Returning to her home in Tacoma Park, Pat immediately convened a Clearness Committee to help her decide her next course of action. As a result, she became a Released Friend under the care of Baltimore Yearly Meeting and returned to New Mexico, ultimately settling in Cuba, NM, the market town located 26 miles from Torreon/Star Lake Chapter.
This began Pat’s 20-year association with Torreon/Star Lake Chapter and with the Navajo people of Eastern Navajo Agency. She taught adult education classes through the Crownpoint Institute of Technology (now Navajo Technical University). She assisted in the establishment of a community organization which evolved into a NM chartered non-profit corporation to house community development efforts initiated by Torreon community members. Pat served as the first Executive Director of the Torreon Community Alliance, under the oversight of the TCA Board of Directors, all residents of the community and members of the Navajo Nation. With Pat’s assistance, the Torreon Community Alliance established the Torreon Community Store, a site for purchase of donated household goods, and for building experience in retail management.

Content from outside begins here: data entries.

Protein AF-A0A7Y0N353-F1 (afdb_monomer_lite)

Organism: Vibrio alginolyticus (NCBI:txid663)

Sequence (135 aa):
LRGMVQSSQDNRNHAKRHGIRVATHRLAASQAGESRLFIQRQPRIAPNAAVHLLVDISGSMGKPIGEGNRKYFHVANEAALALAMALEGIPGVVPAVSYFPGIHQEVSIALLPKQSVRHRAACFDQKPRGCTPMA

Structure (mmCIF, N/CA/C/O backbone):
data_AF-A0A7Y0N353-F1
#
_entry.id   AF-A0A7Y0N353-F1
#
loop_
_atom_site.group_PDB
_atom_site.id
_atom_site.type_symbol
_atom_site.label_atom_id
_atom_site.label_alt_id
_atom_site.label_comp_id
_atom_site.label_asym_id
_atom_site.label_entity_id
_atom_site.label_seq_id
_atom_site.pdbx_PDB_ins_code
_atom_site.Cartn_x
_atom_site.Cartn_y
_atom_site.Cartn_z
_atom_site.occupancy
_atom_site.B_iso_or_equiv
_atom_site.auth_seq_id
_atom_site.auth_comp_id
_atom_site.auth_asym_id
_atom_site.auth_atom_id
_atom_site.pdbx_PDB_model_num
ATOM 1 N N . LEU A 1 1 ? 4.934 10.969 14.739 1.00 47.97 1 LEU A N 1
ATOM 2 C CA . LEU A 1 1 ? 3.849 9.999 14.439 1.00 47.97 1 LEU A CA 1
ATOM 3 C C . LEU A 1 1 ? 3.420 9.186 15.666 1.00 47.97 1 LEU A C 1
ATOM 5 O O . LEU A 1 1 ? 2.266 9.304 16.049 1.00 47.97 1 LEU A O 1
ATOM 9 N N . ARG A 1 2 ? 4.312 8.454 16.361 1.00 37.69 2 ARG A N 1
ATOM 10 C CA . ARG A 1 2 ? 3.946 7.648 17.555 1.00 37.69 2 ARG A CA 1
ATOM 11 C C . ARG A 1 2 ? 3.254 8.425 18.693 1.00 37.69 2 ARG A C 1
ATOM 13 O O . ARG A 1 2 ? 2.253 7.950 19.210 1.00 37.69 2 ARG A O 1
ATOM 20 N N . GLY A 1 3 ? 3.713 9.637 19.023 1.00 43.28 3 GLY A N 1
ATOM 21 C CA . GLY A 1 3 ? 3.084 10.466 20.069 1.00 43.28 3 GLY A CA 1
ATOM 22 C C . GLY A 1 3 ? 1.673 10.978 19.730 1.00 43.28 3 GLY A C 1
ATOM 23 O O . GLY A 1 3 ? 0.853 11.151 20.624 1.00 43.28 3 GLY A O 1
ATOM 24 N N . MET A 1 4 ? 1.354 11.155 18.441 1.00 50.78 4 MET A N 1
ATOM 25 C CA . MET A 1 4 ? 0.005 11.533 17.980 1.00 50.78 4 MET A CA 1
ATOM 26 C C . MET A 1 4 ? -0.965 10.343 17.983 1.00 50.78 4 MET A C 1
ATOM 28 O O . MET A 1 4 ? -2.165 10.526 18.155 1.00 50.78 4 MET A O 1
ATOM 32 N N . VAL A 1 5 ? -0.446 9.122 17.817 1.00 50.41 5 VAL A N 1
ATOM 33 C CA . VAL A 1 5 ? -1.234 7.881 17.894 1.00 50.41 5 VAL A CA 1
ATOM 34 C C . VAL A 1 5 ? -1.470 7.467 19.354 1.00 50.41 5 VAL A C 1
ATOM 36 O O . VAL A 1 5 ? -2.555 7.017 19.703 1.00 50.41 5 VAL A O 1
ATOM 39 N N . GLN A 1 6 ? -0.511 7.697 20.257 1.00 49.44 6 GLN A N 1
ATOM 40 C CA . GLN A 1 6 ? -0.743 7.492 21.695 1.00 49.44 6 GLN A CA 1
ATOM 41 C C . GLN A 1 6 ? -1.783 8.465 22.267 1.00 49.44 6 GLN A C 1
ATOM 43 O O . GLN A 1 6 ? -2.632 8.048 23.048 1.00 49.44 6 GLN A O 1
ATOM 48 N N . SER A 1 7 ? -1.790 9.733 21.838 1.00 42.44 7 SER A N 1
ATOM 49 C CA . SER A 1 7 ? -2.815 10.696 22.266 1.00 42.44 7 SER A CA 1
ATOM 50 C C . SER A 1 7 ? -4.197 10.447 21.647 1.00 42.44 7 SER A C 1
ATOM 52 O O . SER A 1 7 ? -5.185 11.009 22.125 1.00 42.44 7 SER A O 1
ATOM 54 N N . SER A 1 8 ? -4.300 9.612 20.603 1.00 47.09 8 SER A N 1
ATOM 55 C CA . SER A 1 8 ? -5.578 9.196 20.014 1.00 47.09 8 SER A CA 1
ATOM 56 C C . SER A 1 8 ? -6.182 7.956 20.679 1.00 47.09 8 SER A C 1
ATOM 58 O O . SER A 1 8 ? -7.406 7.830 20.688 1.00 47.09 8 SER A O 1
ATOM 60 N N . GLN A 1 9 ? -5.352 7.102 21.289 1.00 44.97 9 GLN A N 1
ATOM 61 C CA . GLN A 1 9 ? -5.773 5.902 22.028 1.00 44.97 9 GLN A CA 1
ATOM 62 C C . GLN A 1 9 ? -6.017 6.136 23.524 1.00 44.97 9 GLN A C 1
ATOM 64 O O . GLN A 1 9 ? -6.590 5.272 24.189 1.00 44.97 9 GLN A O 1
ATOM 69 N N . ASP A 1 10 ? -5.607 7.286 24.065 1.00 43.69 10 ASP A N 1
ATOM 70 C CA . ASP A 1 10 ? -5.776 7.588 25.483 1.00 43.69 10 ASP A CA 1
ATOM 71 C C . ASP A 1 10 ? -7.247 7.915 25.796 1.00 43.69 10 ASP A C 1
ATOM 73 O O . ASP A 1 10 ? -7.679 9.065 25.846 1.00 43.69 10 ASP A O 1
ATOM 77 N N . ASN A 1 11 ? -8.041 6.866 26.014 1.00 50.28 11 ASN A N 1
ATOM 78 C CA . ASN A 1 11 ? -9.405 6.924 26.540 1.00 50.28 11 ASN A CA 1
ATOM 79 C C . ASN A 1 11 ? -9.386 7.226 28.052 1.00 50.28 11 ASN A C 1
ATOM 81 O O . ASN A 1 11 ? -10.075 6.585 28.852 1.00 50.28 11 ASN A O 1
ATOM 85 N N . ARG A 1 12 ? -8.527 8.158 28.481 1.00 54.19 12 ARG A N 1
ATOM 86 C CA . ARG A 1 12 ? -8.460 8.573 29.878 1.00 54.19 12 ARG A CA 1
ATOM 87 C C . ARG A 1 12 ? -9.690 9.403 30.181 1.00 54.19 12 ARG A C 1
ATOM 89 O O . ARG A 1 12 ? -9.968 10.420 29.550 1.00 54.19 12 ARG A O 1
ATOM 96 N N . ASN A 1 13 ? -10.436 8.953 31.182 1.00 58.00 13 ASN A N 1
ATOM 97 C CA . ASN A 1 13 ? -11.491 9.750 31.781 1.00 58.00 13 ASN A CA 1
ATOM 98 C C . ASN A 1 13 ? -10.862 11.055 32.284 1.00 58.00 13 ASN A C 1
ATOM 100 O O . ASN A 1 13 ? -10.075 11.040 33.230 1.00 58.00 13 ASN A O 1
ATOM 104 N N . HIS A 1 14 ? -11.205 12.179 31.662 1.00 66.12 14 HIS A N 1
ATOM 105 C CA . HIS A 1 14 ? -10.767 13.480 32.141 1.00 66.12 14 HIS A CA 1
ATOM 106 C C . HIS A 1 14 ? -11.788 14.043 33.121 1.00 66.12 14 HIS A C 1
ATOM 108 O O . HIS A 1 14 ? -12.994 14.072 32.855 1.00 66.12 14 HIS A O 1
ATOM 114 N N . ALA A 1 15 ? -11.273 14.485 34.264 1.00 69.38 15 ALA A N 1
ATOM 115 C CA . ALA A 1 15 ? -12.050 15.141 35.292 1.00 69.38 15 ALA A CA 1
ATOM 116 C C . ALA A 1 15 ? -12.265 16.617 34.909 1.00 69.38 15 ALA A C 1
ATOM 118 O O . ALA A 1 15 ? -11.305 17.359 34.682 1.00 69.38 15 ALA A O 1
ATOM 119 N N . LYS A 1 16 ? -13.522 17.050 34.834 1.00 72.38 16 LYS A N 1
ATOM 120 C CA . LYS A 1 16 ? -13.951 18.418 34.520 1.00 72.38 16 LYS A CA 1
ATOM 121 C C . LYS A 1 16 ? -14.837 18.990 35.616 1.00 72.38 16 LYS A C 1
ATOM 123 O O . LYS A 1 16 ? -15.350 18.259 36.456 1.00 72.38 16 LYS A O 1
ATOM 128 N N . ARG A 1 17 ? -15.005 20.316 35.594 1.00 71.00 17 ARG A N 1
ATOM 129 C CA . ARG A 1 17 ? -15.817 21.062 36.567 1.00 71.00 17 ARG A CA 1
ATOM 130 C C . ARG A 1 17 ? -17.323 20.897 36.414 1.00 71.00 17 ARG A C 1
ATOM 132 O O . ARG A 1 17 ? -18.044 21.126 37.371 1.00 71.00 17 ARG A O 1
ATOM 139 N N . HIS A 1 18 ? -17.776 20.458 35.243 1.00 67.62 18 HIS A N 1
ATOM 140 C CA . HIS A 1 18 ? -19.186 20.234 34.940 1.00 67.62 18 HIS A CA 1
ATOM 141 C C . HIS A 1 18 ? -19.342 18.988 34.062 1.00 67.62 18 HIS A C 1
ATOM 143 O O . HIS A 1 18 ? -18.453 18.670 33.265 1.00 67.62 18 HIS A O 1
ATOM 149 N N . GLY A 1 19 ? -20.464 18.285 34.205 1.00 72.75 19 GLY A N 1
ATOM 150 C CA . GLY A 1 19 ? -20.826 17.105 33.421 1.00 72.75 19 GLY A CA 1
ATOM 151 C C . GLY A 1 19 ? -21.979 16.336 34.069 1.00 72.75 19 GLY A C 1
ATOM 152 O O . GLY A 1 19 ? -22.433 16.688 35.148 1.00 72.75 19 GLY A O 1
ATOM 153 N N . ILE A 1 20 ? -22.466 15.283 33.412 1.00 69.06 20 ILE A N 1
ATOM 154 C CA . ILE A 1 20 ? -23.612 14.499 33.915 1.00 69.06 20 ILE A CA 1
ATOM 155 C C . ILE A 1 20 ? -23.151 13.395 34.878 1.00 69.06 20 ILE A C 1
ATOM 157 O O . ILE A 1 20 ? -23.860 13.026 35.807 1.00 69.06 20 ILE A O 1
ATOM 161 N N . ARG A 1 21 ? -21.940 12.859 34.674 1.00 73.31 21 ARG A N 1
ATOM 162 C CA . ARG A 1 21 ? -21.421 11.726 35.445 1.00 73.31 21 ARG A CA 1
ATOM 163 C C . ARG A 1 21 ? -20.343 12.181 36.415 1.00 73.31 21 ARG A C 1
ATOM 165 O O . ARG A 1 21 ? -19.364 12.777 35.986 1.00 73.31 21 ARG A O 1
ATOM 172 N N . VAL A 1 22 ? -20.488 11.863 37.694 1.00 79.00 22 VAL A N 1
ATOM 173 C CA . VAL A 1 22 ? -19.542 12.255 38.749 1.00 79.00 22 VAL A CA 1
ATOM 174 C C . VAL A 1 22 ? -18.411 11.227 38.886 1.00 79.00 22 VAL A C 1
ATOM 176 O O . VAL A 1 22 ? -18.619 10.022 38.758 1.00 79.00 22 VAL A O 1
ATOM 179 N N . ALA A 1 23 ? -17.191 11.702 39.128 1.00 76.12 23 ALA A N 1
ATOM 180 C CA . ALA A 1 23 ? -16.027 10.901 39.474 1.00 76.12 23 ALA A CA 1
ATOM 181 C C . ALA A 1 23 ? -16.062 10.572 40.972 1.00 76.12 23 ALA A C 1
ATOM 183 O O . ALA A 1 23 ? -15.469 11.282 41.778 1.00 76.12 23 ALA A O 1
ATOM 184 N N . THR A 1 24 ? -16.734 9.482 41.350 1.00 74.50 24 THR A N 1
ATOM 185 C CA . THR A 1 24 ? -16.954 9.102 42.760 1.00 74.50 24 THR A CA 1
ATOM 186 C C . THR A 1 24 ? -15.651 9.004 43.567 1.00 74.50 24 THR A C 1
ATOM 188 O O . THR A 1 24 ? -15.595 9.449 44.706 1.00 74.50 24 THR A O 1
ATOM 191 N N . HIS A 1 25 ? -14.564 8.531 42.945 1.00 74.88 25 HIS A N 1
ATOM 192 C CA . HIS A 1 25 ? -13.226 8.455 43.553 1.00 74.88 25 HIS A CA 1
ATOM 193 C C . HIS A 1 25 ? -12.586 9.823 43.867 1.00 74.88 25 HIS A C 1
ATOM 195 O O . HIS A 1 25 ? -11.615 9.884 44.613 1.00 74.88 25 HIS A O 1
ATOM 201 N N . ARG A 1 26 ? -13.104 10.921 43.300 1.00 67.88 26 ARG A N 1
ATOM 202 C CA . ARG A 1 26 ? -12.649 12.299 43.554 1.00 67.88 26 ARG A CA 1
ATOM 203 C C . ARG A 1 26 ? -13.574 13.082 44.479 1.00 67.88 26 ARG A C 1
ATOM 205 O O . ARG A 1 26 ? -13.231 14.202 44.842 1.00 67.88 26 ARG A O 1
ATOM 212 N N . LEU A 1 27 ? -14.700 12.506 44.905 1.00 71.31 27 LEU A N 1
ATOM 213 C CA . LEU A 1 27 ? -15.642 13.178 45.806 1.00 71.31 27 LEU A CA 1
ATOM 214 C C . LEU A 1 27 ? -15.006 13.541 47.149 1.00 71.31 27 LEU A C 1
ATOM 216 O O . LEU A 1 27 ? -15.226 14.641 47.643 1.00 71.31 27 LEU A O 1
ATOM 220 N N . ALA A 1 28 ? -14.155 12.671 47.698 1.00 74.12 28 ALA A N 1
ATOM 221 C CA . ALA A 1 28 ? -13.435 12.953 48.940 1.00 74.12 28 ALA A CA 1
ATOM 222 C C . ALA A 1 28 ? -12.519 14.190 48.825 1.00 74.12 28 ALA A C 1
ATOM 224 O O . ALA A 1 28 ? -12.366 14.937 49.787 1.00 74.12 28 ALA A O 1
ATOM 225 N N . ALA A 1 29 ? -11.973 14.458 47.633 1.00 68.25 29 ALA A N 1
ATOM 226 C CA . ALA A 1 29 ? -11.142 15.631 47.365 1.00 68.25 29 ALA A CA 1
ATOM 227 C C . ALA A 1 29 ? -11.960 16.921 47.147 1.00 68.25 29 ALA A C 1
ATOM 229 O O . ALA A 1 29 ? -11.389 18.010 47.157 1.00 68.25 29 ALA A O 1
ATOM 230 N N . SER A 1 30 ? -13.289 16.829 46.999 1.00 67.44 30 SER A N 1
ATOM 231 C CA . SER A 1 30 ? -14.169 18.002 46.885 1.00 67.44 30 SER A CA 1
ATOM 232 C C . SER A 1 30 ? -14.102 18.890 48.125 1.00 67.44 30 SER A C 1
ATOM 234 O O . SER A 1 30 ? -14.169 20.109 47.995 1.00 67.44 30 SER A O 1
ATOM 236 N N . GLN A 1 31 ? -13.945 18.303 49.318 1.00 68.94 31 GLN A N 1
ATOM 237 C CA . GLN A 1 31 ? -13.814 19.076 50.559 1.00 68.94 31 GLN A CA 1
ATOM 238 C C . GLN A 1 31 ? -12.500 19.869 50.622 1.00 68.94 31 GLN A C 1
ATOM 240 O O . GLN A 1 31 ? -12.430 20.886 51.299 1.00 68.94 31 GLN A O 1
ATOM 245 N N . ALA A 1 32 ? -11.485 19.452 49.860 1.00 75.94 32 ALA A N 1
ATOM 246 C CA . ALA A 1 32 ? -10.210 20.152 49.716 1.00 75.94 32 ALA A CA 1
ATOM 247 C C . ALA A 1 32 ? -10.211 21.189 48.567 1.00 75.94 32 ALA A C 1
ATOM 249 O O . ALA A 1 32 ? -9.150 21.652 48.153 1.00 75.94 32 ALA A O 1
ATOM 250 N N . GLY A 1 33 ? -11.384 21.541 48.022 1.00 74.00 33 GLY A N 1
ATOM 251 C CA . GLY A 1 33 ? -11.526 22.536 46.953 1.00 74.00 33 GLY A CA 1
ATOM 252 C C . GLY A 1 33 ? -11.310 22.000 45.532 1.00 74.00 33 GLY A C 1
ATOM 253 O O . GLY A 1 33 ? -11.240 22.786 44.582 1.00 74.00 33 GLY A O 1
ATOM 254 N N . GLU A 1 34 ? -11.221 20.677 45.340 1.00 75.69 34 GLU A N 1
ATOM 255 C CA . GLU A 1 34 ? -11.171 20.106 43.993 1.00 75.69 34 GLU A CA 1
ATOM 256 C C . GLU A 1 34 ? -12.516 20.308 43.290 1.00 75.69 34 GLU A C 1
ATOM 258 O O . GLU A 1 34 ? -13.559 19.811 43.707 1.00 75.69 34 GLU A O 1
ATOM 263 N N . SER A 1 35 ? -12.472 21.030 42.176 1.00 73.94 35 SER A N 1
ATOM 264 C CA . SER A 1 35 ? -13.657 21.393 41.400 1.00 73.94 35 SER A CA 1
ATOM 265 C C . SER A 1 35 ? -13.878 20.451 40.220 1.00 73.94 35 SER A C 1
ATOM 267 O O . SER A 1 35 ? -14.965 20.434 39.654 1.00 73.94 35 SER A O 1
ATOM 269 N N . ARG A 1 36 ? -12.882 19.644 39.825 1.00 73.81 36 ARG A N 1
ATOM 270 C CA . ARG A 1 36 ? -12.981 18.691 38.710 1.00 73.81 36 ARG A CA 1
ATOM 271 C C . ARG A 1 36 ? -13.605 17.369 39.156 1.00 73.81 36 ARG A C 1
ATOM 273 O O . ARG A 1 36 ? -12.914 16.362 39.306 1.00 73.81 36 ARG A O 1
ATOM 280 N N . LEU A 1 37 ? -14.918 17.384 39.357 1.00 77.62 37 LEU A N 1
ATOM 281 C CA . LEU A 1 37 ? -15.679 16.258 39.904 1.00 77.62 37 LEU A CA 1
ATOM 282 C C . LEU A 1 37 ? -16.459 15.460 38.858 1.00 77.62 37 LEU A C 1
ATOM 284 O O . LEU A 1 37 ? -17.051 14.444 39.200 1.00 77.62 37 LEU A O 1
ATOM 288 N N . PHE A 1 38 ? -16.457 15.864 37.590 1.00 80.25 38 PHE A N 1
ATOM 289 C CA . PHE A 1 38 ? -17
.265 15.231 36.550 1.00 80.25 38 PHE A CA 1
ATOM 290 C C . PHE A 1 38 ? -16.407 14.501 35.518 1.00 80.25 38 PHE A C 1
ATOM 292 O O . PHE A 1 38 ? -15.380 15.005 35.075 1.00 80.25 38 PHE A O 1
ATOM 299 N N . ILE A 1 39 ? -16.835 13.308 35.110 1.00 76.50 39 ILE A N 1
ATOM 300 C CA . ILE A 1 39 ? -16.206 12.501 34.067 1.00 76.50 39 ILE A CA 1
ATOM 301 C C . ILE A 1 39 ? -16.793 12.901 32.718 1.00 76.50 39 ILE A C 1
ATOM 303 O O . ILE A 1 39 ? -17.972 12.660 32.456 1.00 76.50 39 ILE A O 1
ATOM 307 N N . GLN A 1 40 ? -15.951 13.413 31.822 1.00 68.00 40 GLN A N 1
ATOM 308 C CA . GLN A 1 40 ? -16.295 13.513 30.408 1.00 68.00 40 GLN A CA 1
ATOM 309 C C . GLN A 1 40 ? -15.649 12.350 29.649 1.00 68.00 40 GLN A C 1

TCA also established the Torreon Arts and Crafts Fair, now an annual event. Using grant funds obtained by the Alliance, the Torreon Community engaged in watershed restoration work to protect the fragile community ecosystem. These efforts, guided by the grassroots Torreon Community Alliance, continue today.
Pat facilitated exchanges and inter-visitation between members of Baltimore Yearly Meeting of Friends and Torreon/Star Lake Chapter. BYM youth traveled to Torreon to share in community development projects and Torreon youth traveled to Washington, DC and the surrounding region to learn firsthand about advocacy in the US Capital and to exchange experiences with young people in the Capital area.
As Pat’s period of “Release” from Baltimore Yearly Meeting came to an end, she moved her membership to Albuquerque Monthly Meeting and developed a national supportive “Circle of Friends” who helped maintain her during her continued service to the Torreon Community and supported the Alliance directly as well. With help from a friend, she purchase a house near Cuba where she could garden, care for assorted cats and dogs and raise a couple of pet sheep. When not traveling to Albuquerque for worship, she attended the Presbyterian Church in Cuba. Church members and Cuba residents recount seeing Pat walk through town on her way to church, followed by her sheep and two loyal dogs. In the end, she returned, at least in part, to the rural life she had loved as a child growing up in Montana.
In living and in dying, Pat Kutzner’s life exemplified the path of enlightenment through selfless service, as laid out more than 2000 years ago in the Bhagavad Gita, the great Hindu scripture. As translated by Eknath Easwaran, the founder of the Blue Mountain Meditation Center, and Pat’s teacher, the Divine Presence, speaking in the Gita promises
Whatever I am offered in devotion and with a pure heart … I accept with pure joy. Whatever you do, make it an offering to me – the food you eat, the sacrifices you make, the help you give, even your suffering. …Then, firm in renunciation and yoga, with your heart free, you will come to me.